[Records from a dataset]
* * * * * * *
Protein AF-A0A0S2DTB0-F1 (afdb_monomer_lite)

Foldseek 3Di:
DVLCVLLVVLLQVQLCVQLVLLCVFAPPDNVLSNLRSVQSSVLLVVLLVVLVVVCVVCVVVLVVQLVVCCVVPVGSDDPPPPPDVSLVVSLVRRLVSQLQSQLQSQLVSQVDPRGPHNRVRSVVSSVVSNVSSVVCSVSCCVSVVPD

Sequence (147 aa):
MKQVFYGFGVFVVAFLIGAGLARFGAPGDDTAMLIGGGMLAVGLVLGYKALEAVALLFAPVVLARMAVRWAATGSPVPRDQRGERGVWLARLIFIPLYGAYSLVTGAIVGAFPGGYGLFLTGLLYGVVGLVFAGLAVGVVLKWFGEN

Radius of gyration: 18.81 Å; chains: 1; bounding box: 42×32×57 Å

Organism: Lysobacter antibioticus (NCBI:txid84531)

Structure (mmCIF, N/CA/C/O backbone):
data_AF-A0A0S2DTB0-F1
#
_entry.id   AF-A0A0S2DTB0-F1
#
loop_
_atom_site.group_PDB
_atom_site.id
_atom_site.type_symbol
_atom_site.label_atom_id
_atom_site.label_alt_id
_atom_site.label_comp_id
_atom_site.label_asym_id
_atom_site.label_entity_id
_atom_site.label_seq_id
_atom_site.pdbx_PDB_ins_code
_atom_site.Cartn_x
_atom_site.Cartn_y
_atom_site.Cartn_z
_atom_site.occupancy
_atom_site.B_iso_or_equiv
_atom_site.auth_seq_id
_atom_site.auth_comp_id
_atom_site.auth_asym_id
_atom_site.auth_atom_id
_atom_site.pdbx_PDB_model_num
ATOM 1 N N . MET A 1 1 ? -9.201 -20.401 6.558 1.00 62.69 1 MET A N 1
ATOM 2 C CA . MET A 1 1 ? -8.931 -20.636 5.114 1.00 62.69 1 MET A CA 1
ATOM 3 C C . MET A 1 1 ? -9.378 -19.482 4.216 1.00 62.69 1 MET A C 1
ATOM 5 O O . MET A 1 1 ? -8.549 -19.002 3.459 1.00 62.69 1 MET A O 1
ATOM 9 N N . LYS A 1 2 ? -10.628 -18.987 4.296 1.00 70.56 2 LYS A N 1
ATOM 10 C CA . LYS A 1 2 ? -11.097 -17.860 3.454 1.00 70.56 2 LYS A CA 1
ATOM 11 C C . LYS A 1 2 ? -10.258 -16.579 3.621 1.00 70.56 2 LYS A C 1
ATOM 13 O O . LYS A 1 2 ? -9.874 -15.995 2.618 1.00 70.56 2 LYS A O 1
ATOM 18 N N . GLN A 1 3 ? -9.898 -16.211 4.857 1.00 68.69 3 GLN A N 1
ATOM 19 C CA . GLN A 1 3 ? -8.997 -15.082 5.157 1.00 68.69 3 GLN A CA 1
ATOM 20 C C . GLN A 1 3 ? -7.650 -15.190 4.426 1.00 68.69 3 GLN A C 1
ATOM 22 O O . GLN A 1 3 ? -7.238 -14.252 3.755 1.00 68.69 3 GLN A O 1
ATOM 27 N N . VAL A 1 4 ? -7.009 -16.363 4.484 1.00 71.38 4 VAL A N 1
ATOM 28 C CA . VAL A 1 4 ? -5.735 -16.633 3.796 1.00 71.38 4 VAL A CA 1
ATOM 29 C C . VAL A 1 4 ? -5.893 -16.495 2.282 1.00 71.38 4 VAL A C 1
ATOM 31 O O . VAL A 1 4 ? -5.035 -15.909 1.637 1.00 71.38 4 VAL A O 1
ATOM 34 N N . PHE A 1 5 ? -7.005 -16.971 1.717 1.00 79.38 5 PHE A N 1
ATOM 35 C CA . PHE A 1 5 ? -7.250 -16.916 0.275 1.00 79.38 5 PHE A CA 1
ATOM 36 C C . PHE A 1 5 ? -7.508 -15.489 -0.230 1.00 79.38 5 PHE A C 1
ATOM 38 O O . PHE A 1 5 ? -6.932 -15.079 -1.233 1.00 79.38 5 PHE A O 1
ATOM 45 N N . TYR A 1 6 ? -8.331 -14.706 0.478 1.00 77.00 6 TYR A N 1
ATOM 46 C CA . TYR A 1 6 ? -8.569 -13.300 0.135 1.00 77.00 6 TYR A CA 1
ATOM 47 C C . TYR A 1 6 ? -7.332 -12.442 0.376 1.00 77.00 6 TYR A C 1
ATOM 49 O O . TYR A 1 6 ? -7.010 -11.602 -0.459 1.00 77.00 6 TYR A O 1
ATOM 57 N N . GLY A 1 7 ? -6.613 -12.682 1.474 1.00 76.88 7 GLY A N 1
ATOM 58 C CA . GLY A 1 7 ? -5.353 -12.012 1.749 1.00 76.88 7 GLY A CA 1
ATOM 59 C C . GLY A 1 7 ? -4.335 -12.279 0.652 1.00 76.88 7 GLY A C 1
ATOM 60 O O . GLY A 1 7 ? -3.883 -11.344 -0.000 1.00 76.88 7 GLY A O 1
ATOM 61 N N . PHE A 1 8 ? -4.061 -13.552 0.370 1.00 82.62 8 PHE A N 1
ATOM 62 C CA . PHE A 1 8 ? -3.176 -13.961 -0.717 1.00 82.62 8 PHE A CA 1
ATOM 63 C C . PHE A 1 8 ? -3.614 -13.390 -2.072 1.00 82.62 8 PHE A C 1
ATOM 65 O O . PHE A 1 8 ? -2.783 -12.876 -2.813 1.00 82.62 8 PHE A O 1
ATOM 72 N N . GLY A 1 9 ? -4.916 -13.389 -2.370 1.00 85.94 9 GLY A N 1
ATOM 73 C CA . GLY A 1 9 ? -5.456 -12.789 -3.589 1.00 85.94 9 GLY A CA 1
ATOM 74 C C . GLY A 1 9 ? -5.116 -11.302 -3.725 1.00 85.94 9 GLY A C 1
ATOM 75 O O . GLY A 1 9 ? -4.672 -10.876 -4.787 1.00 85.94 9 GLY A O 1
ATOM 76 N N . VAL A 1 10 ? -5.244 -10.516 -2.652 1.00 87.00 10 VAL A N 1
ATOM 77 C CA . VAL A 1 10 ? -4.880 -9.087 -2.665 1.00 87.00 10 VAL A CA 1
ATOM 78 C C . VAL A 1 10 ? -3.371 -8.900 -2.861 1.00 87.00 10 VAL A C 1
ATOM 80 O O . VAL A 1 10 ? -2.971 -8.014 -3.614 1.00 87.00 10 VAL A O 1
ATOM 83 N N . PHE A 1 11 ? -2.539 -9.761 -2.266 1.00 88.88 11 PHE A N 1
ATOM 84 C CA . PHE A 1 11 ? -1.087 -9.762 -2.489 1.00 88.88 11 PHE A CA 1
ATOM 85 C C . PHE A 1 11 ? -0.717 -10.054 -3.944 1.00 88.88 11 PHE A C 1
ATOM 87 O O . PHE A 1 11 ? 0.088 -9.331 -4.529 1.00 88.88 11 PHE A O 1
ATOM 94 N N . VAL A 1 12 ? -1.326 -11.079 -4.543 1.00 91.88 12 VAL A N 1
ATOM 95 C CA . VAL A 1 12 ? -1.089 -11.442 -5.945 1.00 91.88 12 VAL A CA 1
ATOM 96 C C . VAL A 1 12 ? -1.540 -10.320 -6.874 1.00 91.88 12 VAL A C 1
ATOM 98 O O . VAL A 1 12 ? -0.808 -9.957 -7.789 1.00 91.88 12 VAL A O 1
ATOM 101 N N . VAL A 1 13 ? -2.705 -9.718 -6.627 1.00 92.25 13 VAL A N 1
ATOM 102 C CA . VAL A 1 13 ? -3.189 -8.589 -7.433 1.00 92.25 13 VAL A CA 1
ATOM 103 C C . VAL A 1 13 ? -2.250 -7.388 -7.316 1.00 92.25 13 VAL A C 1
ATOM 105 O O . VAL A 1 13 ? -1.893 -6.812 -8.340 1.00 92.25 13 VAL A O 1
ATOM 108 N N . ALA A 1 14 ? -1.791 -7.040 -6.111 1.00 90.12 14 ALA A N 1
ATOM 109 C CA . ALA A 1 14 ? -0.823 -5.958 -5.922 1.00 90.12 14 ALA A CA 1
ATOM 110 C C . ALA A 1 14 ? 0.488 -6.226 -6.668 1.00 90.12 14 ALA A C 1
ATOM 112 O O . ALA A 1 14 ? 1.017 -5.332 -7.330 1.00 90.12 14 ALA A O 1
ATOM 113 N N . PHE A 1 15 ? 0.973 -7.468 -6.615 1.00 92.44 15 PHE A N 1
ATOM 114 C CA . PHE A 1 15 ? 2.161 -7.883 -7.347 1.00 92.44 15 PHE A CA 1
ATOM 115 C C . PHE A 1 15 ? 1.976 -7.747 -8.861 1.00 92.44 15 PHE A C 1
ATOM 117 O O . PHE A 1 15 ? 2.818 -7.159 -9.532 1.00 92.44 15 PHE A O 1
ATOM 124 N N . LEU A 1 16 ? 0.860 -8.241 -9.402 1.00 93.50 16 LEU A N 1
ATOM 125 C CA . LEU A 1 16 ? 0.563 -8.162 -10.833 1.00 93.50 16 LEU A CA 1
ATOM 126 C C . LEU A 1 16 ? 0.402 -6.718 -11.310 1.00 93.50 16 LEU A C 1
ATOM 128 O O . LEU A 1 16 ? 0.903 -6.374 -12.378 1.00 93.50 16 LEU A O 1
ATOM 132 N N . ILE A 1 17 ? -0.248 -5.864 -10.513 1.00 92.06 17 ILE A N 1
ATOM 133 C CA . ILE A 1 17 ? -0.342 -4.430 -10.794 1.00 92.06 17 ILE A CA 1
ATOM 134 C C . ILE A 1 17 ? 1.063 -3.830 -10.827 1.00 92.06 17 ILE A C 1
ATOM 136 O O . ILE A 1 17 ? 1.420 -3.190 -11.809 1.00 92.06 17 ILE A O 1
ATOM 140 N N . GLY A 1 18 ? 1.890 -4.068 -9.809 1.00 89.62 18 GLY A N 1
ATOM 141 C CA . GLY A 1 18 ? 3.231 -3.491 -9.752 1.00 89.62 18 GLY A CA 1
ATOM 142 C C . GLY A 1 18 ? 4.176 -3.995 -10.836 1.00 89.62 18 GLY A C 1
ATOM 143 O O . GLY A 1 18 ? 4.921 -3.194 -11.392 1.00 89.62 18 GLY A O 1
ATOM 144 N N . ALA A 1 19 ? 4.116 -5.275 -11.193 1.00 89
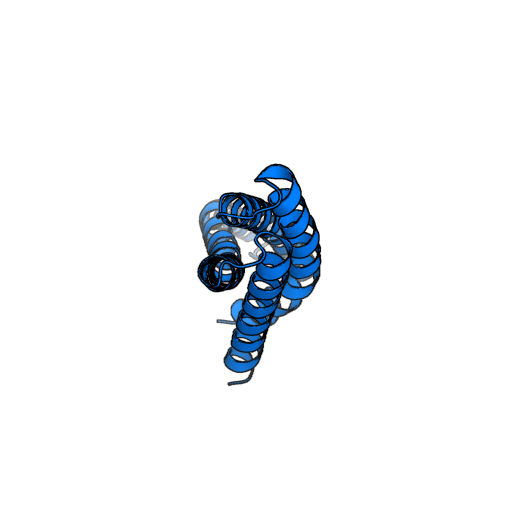.31 19 ALA A N 1
ATOM 145 C CA . ALA A 1 19 ? 4.888 -5.833 -12.300 1.00 89.31 19 ALA A CA 1
ATOM 146 C C . ALA A 1 19 ? 4.391 -5.305 -13.656 1.00 89.31 19 ALA A C 1
ATOM 148 O O . ALA A 1 19 ? 5.186 -4.947 -14.525 1.00 89.31 19 ALA A O 1
ATOM 149 N N . GLY A 1 20 ? 3.070 -5.189 -13.823 1.00 90.12 20 GLY A N 1
ATOM 150 C CA . GLY A 1 20 ? 2.453 -4.618 -15.015 1.00 90.12 20 GLY A CA 1
ATOM 151 C C . GLY A 1 20 ? 2.833 -3.153 -15.214 1.00 90.12 20 GLY A C 1
ATOM 152 O O . GLY A 1 20 ? 3.265 -2.776 -16.299 1.00 90.12 20 GLY A O 1
ATOM 153 N N . LEU A 1 21 ? 2.745 -2.337 -14.161 1.00 88.25 21 LEU A N 1
ATOM 154 C CA . LEU A 1 21 ? 3.161 -0.935 -14.199 1.00 88.25 21 LEU A CA 1
ATOM 155 C C . LEU A 1 21 ? 4.661 -0.791 -14.464 1.00 88.25 21 LEU A C 1
ATOM 157 O O . LEU A 1 21 ? 5.049 0.132 -15.170 1.00 88.25 21 LEU A O 1
ATOM 161 N N . ALA A 1 22 ? 5.494 -1.706 -13.968 1.00 87.38 22 ALA A N 1
ATOM 162 C CA . ALA A 1 22 ? 6.937 -1.669 -14.192 1.00 87.38 22 ALA A CA 1
ATOM 163 C C . ALA A 1 22 ? 7.291 -1.930 -15.652 1.00 87.38 22 ALA A C 1
ATOM 165 O O . ALA A 1 22 ? 8.184 -1.284 -16.185 1.00 87.38 22 ALA A O 1
ATOM 166 N N . ARG A 1 23 ? 6.535 -2.796 -16.334 1.00 86.31 23 ARG A N 1
ATOM 167 C CA . ARG A 1 23 ? 6.694 -3.011 -17.775 1.00 86.31 23 ARG A CA 1
ATOM 168 C C . ARG A 1 23 ? 6.450 -1.744 -18.592 1.00 86.31 23 ARG A C 1
ATOM 170 O O . ARG A 1 23 ? 7.075 -1.571 -19.634 1.00 86.31 23 ARG A O 1
ATOM 177 N N . PHE A 1 24 ? 5.555 -0.875 -18.127 1.00 83.50 24 PHE A N 1
ATOM 178 C CA . PHE A 1 24 ? 5.379 0.450 -18.713 1.00 83.50 24 PHE A CA 1
ATOM 179 C C . PHE A 1 24 ? 6.428 1.434 -18.199 1.00 83.50 24 PHE A C 1
ATOM 181 O O . PHE A 1 24 ? 6.932 2.221 -18.974 1.00 83.50 24 PHE A O 1
ATOM 188 N N . GLY A 1 25 ? 6.768 1.417 -16.914 1.00 78.06 25 GLY A N 1
ATOM 189 C CA . GLY A 1 25 ? 7.648 2.413 -16.307 1.00 78.06 25 GLY A CA 1
ATOM 190 C C . GLY A 1 25 ? 9.125 2.268 -16.668 1.00 78.06 25 GLY A C 1
ATOM 191 O O . GLY A 1 25 ? 9.804 3.287 -16.754 1.00 78.06 25 GLY A O 1
ATOM 192 N N . ALA A 1 26 ? 9.589 1.037 -16.884 1.00 82.06 26 ALA A N 1
ATOM 193 C CA . ALA A 1 26 ? 10.951 0.646 -17.244 1.00 82.06 26 ALA A CA 1
ATOM 194 C C . ALA A 1 26 ? 10.910 -0.529 -18.247 1.00 82.06 26 ALA A C 1
ATOM 196 O O . ALA A 1 26 ? 11.148 -1.687 -17.885 1.00 82.06 26 ALA A O 1
ATOM 197 N N . PRO A 1 27 ? 10.535 -0.265 -19.512 1.00 78.00 27 PRO A N 1
ATOM 198 C CA . PRO A 1 27 ? 10.442 -1.300 -20.531 1.00 78.00 27 PRO A CA 1
ATOM 199 C C . PRO A 1 27 ? 11.817 -1.921 -20.812 1.00 78.00 27 PRO A C 1
ATOM 201 O O . PRO A 1 27 ? 12.748 -1.231 -21.218 1.00 78.00 27 PRO A O 1
ATOM 204 N N . GLY A 1 28 ? 11.920 -3.242 -20.648 1.00 75.25 28 GLY A N 1
ATOM 205 C CA . GLY A 1 28 ? 13.123 -4.014 -20.983 1.00 75.25 28 GLY A CA 1
ATOM 206 C C . GLY A 1 28 ? 13.966 -4.476 -19.792 1.00 75.25 28 GLY A C 1
ATOM 207 O O . GLY A 1 28 ? 14.948 -5.176 -20.019 1.00 75.25 28 GLY A O 1
ATOM 208 N N . ASP A 1 29 ? 13.581 -4.146 -18.554 1.00 82.38 29 ASP A N 1
ATOM 209 C CA . ASP A 1 29 ? 14.237 -4.655 -17.343 1.00 82.38 29 ASP A CA 1
ATOM 210 C C . ASP A 1 29 ? 13.288 -5.556 -16.531 1.00 82.38 29 ASP A C 1
ATOM 212 O O . ASP A 1 29 ? 12.382 -5.096 -15.829 1.00 82.38 29 ASP A O 1
ATOM 216 N N . ASP A 1 30 ? 13.503 -6.870 -16.617 1.00 85.38 30 ASP A N 1
ATOM 217 C CA . ASP A 1 30 ? 12.714 -7.867 -15.882 1.00 85.38 30 ASP A CA 1
ATOM 218 C C . ASP A 1 30 ? 12.893 -7.740 -14.357 1.00 85.38 30 ASP A C 1
ATOM 220 O O . ASP A 1 30 ? 11.992 -8.074 -13.578 1.00 85.38 30 ASP A O 1
ATOM 224 N N . THR A 1 31 ? 14.022 -7.187 -13.907 1.00 86.50 31 THR A N 1
ATOM 225 C CA . THR A 1 31 ? 14.295 -6.916 -12.490 1.00 86.50 31 THR A CA 1
ATOM 226 C C . THR A 1 31 ? 13.369 -5.826 -11.966 1.00 86.50 31 THR A C 1
ATOM 228 O O . THR A 1 31 ? 12.828 -5.948 -10.865 1.00 86.50 31 THR A O 1
ATOM 231 N N . ALA A 1 32 ? 13.122 -4.789 -12.771 1.00 85.62 32 ALA A N 1
ATOM 232 C CA . ALA A 1 32 ? 12.196 -3.716 -12.428 1.00 85.62 32 ALA A CA 1
ATOM 233 C C . ALA A 1 32 ? 10.760 -4.242 -12.260 1.00 85.62 32 ALA A C 1
ATOM 235 O O . ALA A 1 32 ? 10.029 -3.755 -11.397 1.00 85.62 32 ALA A O 1
ATOM 236 N N . MET A 1 33 ? 10.368 -5.283 -13.008 1.00 87.06 33 MET A N 1
ATOM 237 C CA . MET A 1 33 ? 9.063 -5.937 -12.842 1.00 87.06 33 MET A CA 1
ATOM 238 C C . MET A 1 33 ? 8.941 -6.669 -11.509 1.00 87.06 33 MET A C 1
ATOM 240 O O . MET A 1 33 ? 7.942 -6.503 -10.804 1.00 87.06 33 MET A O 1
ATOM 244 N N . LEU A 1 34 ? 9.963 -7.442 -11.137 1.00 89.19 34 LEU A N 1
ATOM 245 C CA . LEU A 1 34 ? 9.988 -8.159 -9.862 1.00 89.19 34 LEU A CA 1
ATOM 246 C C . LEU A 1 34 ? 10.021 -7.194 -8.675 1.00 89.19 34 LEU A C 1
ATOM 248 O O . LEU A 1 34 ? 9.300 -7.397 -7.698 1.00 89.19 34 LEU A O 1
ATOM 252 N N . ILE A 1 35 ? 10.812 -6.125 -8.773 1.00 88.69 35 ILE A N 1
ATOM 253 C CA . ILE A 1 35 ? 10.922 -5.100 -7.732 1.00 88.69 35 ILE A CA 1
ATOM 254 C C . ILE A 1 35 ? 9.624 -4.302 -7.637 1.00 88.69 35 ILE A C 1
* * * * * * *
**Assignment**
Please write out, exactly as they appear above, only the lines in the stretch from the line with "ATOM 235 O O" through the line with "ATOM 240 O O".

**Answer box**
ATOM 235 O O . ALA A 1 32 ? 10.029 -3.755 -11.397 1.00 85.62 32 ALA A O 1
ATOM 236 N N . MET A 1 33 ? 10.368 -5.283 -13.008 1.00 87.06 33 MET A N 1
ATOM 237 C CA . MET A 1 33 ? 9.063 -5.937 -12.842 1.00 87.06 33 MET A CA 1
ATOM 238 C C . MET A 1 33 ? 8.941 -6.669 -11.509 1.00 87.06 33 MET A C 1
ATOM 240 O O . MET A 1 33 ? 7.942 -6.503 -10.804 1.00 87.06 33 MET A O 1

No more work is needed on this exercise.